#### [WHAT THE TASK ASKS]
Beneath this line are the data; copy exactly the part of them that opens with the line containing "ATOM 65 O O" and closes with the line containing "ATOM 83 C CA", and only that part.

SOURCE MATERIAL Block Start

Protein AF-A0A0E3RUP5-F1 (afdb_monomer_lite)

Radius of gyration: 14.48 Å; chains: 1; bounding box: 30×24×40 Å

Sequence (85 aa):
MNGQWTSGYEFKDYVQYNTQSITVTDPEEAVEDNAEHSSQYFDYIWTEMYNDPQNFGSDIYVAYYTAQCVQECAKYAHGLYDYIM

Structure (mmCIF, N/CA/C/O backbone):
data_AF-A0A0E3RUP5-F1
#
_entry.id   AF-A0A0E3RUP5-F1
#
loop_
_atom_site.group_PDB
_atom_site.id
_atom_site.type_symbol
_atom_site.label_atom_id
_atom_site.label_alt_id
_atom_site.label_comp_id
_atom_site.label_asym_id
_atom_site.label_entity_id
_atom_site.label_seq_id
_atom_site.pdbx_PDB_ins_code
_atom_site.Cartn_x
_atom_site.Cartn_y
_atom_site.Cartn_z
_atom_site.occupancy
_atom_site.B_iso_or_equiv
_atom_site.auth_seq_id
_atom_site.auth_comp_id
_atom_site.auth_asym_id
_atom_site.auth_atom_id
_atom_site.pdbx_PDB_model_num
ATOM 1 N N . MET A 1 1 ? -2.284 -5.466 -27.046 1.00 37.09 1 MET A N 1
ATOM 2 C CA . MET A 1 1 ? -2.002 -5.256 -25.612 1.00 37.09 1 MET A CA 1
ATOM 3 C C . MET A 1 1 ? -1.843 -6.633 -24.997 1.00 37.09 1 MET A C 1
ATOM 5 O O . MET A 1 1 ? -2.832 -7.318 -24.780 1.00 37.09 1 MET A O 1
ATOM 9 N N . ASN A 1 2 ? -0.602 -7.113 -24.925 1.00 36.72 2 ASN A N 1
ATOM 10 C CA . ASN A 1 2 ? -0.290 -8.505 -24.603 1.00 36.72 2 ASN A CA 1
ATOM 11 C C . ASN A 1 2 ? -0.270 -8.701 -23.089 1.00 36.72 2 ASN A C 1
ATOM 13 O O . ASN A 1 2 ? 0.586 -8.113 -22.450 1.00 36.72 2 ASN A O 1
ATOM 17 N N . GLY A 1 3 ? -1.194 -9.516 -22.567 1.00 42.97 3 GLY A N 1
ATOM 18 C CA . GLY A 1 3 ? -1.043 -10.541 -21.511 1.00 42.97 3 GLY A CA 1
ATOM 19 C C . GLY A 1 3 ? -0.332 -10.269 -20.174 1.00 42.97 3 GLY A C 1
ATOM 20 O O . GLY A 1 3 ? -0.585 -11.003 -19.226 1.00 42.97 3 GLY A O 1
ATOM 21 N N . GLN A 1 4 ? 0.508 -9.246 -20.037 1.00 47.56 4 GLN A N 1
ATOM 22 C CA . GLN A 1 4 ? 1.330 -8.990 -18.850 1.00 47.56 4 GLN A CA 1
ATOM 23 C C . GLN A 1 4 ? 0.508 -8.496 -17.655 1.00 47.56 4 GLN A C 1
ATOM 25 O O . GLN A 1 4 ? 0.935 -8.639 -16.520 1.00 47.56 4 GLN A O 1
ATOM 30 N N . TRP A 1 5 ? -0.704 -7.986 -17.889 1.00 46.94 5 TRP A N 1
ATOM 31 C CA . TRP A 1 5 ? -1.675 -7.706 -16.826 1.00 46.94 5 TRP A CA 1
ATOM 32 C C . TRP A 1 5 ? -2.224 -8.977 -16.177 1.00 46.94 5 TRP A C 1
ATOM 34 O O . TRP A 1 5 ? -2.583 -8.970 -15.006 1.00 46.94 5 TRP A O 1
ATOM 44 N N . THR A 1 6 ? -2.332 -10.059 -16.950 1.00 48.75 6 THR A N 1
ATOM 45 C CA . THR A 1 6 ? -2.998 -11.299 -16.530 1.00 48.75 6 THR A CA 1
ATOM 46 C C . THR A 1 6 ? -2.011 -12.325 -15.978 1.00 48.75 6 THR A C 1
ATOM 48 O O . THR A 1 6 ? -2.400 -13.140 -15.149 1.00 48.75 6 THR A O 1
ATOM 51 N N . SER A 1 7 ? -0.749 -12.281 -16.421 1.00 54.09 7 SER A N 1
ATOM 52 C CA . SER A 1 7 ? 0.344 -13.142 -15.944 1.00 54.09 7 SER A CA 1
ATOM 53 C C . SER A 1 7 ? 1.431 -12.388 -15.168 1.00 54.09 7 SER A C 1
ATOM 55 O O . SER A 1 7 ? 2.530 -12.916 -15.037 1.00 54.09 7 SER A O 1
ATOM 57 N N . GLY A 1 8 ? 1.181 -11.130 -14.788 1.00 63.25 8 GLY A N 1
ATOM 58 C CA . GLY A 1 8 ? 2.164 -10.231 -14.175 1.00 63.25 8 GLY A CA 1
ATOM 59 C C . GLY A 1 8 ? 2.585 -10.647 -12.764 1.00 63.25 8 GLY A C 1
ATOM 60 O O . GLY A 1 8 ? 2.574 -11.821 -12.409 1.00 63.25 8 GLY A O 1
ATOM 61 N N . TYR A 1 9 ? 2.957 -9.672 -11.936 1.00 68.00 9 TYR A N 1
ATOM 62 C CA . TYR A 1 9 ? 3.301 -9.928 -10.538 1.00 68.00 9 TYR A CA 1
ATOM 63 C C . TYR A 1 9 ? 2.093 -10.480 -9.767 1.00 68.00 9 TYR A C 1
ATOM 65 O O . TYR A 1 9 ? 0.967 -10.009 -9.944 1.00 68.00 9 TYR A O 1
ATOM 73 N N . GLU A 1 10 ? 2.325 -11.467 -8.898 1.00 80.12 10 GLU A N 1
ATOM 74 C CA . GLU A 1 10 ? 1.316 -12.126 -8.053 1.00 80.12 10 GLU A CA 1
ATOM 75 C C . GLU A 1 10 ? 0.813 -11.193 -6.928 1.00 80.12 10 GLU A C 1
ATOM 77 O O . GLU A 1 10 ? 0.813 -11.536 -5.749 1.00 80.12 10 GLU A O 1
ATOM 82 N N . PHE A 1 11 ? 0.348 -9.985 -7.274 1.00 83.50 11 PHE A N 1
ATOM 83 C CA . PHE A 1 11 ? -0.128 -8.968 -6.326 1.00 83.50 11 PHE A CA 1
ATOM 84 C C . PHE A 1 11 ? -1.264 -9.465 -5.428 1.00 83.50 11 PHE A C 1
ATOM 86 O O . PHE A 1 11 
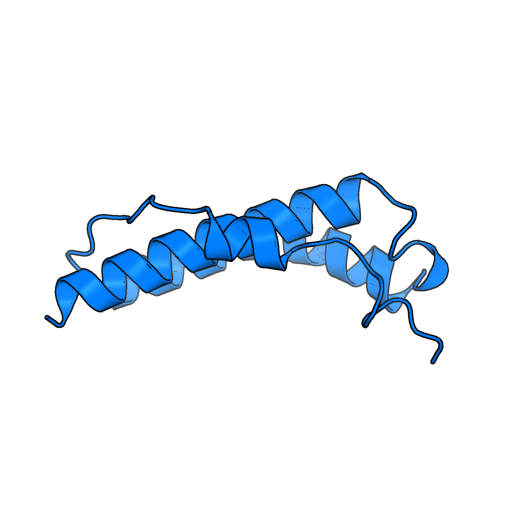? -1.440 -8.974 -4.316 1.00 83.50 11 PHE A O 1
ATOM 93 N N . LYS A 1 12 ? -2.001 -10.482 -5.884 1.00 83.38 12 LYS A N 1
ATOM 94 C CA . LYS A 1 12 ? -3.008 -11.188 -5.092 1.00 83.38 12 LYS A CA 1
ATOM 95 C C . LYS A 1 12 ? -2.455 -11.666 -3.746 1.00 83.38 12 LYS A C 1
ATOM 97 O O . LYS A 1 12 ? -3.171 -11.578 -2.751 1.00 83.38 12 LYS A O 1
ATOM 102 N N . ASP A 1 13 ? -1.211 -12.129 -3.692 1.00 86.50 13 ASP A N 1
ATOM 103 C CA . ASP A 1 13 ? -0.622 -12.668 -2.465 1.00 86.50 13 ASP A CA 1
ATOM 104 C C . ASP A 1 13 ? -0.392 -11.577 -1.409 1.00 86.50 13 ASP A C 1
ATOM 106 O O . ASP A 1 13 ? -0.576 -11.823 -0.216 1.00 86.50 13 ASP A O 1
ATOM 110 N N . TYR A 1 14 ? -0.117 -10.343 -1.846 1.00 86.25 14 TYR A N 1
ATOM 111 C CA . TYR A 1 14 ? 0.017 -9.162 -0.983 1.00 86.25 14 TYR A CA 1
ATOM 112 C C . TYR A 1 14 ? -1.313 -8.685 -0.387 1.00 86.25 14 TYR A C 1
ATOM 114 O O . TYR A 1 14 ? -1.311 -7.867 0.531 1.00 86.25 14 TYR A O 1
ATOM 122 N N . VAL A 1 15 ? -2.441 -9.198 -0.886 1.00 86.38 15 VAL A N 1
ATOM 123 C CA . VAL A 1 15 ? -3.773 -8.970 -0.312 1.00 86.38 15 VAL A CA 1
ATOM 124 C C . VAL A 1 15 ? -4.204 -10.188 0.499 1.00 86.38 15 VAL A C 1
ATOM 126 O O . VAL A 1 15 ? -4.507 -10.068 1.680 1.00 86.38 15 VAL A O 1
ATOM 129 N N . GLN A 1 16 ? -4.188 -11.379 -0.108 1.00 86.81 16 GLN A N 1
ATOM 130 C CA . GLN A 1 16 ? -4.737 -12.602 0.486 1.00 86.81 16 GLN A CA 1
ATOM 131 C C . GLN A 1 16 ? -4.029 -13.006 1.788 1.00 86.81 16 GLN A C 1
ATOM 133 O O . GLN A 1 16 ? -4.682 -13.507 2.702 1.00 86.81 16 GLN A O 1
ATOM 138 N N . TYR A 1 17 ? -2.711 -12.818 1.873 1.00 86.81 17 TYR A N 1
ATOM 139 C CA . TYR A 1 17 ? -1.927 -13.196 3.055 1.00 86.81 17 TYR A CA 1
ATOM 140 C C . TYR A 1 17 ? -1.619 -12.016 3.978 1.00 86.81 17 TYR A C 1
ATOM 142 O O . TYR A 1 17 ? -0.908 -12.173 4.973 1.00 86.81 17 TYR A O 1
ATOM 150 N N . ASN A 1 18 ? -2.150 -10.833 3.676 1.00 87.94 18 ASN A N 1
ATOM 151 C CA . ASN A 1 18 ? -1.959 -9.661 4.506 1.00 87.94 18 ASN A CA 1
ATOM 152 C C . ASN A 1 18 ? -2.995 -9.637 5.627 1.00 87.94 18 ASN A C 1
ATOM 154 O O . ASN A 1 18 ? -4.097 -9.134 5.470 1.00 87.94 18 ASN A O 1
ATOM 158 N N . THR A 1 19 ? -2.634 -10.188 6.781 1.00 88.31 19 THR A N 1
ATOM 159 C CA . THR A 1 19 ? -3.509 -10.224 7.963 1.00 88.31 19 THR A CA 1
ATOM 160 C C . THR A 1 19 ? -3.423 -8.956 8.813 1.00 88.31 19 THR A C 1
ATOM 162 O O . THR A 1 19 ? -3.914 -8.946 9.940 1.00 88.31 19 THR A O 1
ATOM 165 N N . GLN A 1 20 ? -2.721 -7.923 8.344 1.00 90.88 20 GLN A N 1
ATOM 166 C CA . GLN A 1 20 ? -2.575 -6.671 9.077 1.00 90.88 20 GLN A CA 1
ATOM 167 C C . GLN A 1 20 ? -3.774 -5.760 8.794 1.00 90.88 20 GLN A C 1
ATOM 169 O O . GLN A 1 20 ? -4.358 -5.790 7.710 1.00 90.88 20 GLN A O 1
ATOM 174 N N . SER A 1 21 ? -4.116 -4.952 9.790 1.00 92.31 21 SER A N 1
ATOM 175 C CA . SER A 1 21 ? -5.189 -3.963 9.758 1.00 92.
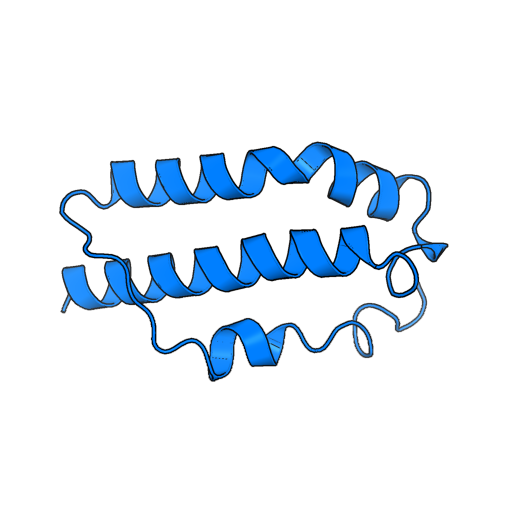31 21 SER A CA 1
ATOM 176 C C . SER A 1 21 ? -4.681 -2.711 10.466 1.00 92.31 21 SER A C 1
ATOM 178 O O . SER A 1 21 ? -3.938 -2.820 11.450 1.00 92.31 21 SER A O 1
ATOM 180 N N . ILE A 1 22 ? -5.028 -1.533 9.9
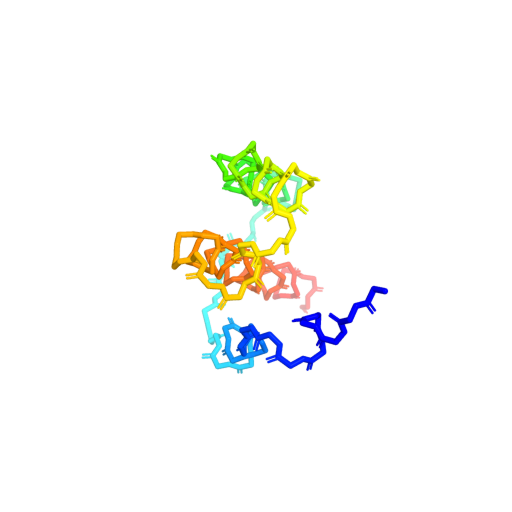52 1.00 94.69 22 ILE A N 1
ATOM 181 C CA . ILE A 1 22 ? -4.812 -0.284 10.688 1.00 94.69 22 ILE A CA 1
ATOM 182 C C . ILE A 1 22 ? -5.960 -0.066 11.675 1.00 94.69 22 ILE A C 1
ATOM 184 O O . ILE A 1 22 ? -7.076 -0.535 11.473 1.00 94.69 22 ILE A O 1
ATOM 188 N N . THR A 1 23 ? -5.712 0.689 12.739 1.00 95.12 23 THR A N 1
ATOM 189 C CA . THR A 1 23 ? -6.806 1.174 13.586 1.00 95.12 23 THR A CA 1
ATOM 190 C C . THR A 1 23 ? -7.378 2.438 12.963 1.00 95.12 23 THR A C 1
ATOM 192 O O . THR A 1 23 ? -6.675 3.440 12.884 1.00 95.12 23 THR A O 1
ATOM 195 N N . VAL A 1 24 ? -8.640 2.397 12.538 1.00 95.38 24 VAL A N 1
ATOM 196 C CA . VAL A 1 24 ? -9.340 3.573 12.010 1.00 95.38 24 VAL A CA 1
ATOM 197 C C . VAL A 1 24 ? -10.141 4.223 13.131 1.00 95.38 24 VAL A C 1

SOURCE MATERIAL Block End

#### [RESPONSE AREA]
ATOM 65 O O . TYR A 1 9 ? 0.967 -10.009 -9.944 1.00 68.00 9 TYR A O 1
ATOM 73 N N . GLU A 1 10 ? 2.325 -11.467 -8.898 1.00 80.12 10 GLU A N 1
ATOM 74 C CA . GLU A 1 10 ? 1.316 -12.126 -8.053 1.00 80.12 10 GLU A CA 1
ATOM 75 C C . GLU A 1 10 ? 0.813 -11.193 -6.928 1.00 80.12 10 GLU A C 1
ATOM 77 O O . GLU A 1 10 ? 0.813 -11.536 -5.749 1.00 80.12 10 GLU A O 1
ATOM 82 N N . PHE A 1 11 ? 0.348 -9.985 -7.274 1.00 83.50 11 PHE A N 1
ATOM 83 C CA . PHE A 1 11 ? -0.128 -8.968 -6.326 1.00 83.50 11 PHE A CA 1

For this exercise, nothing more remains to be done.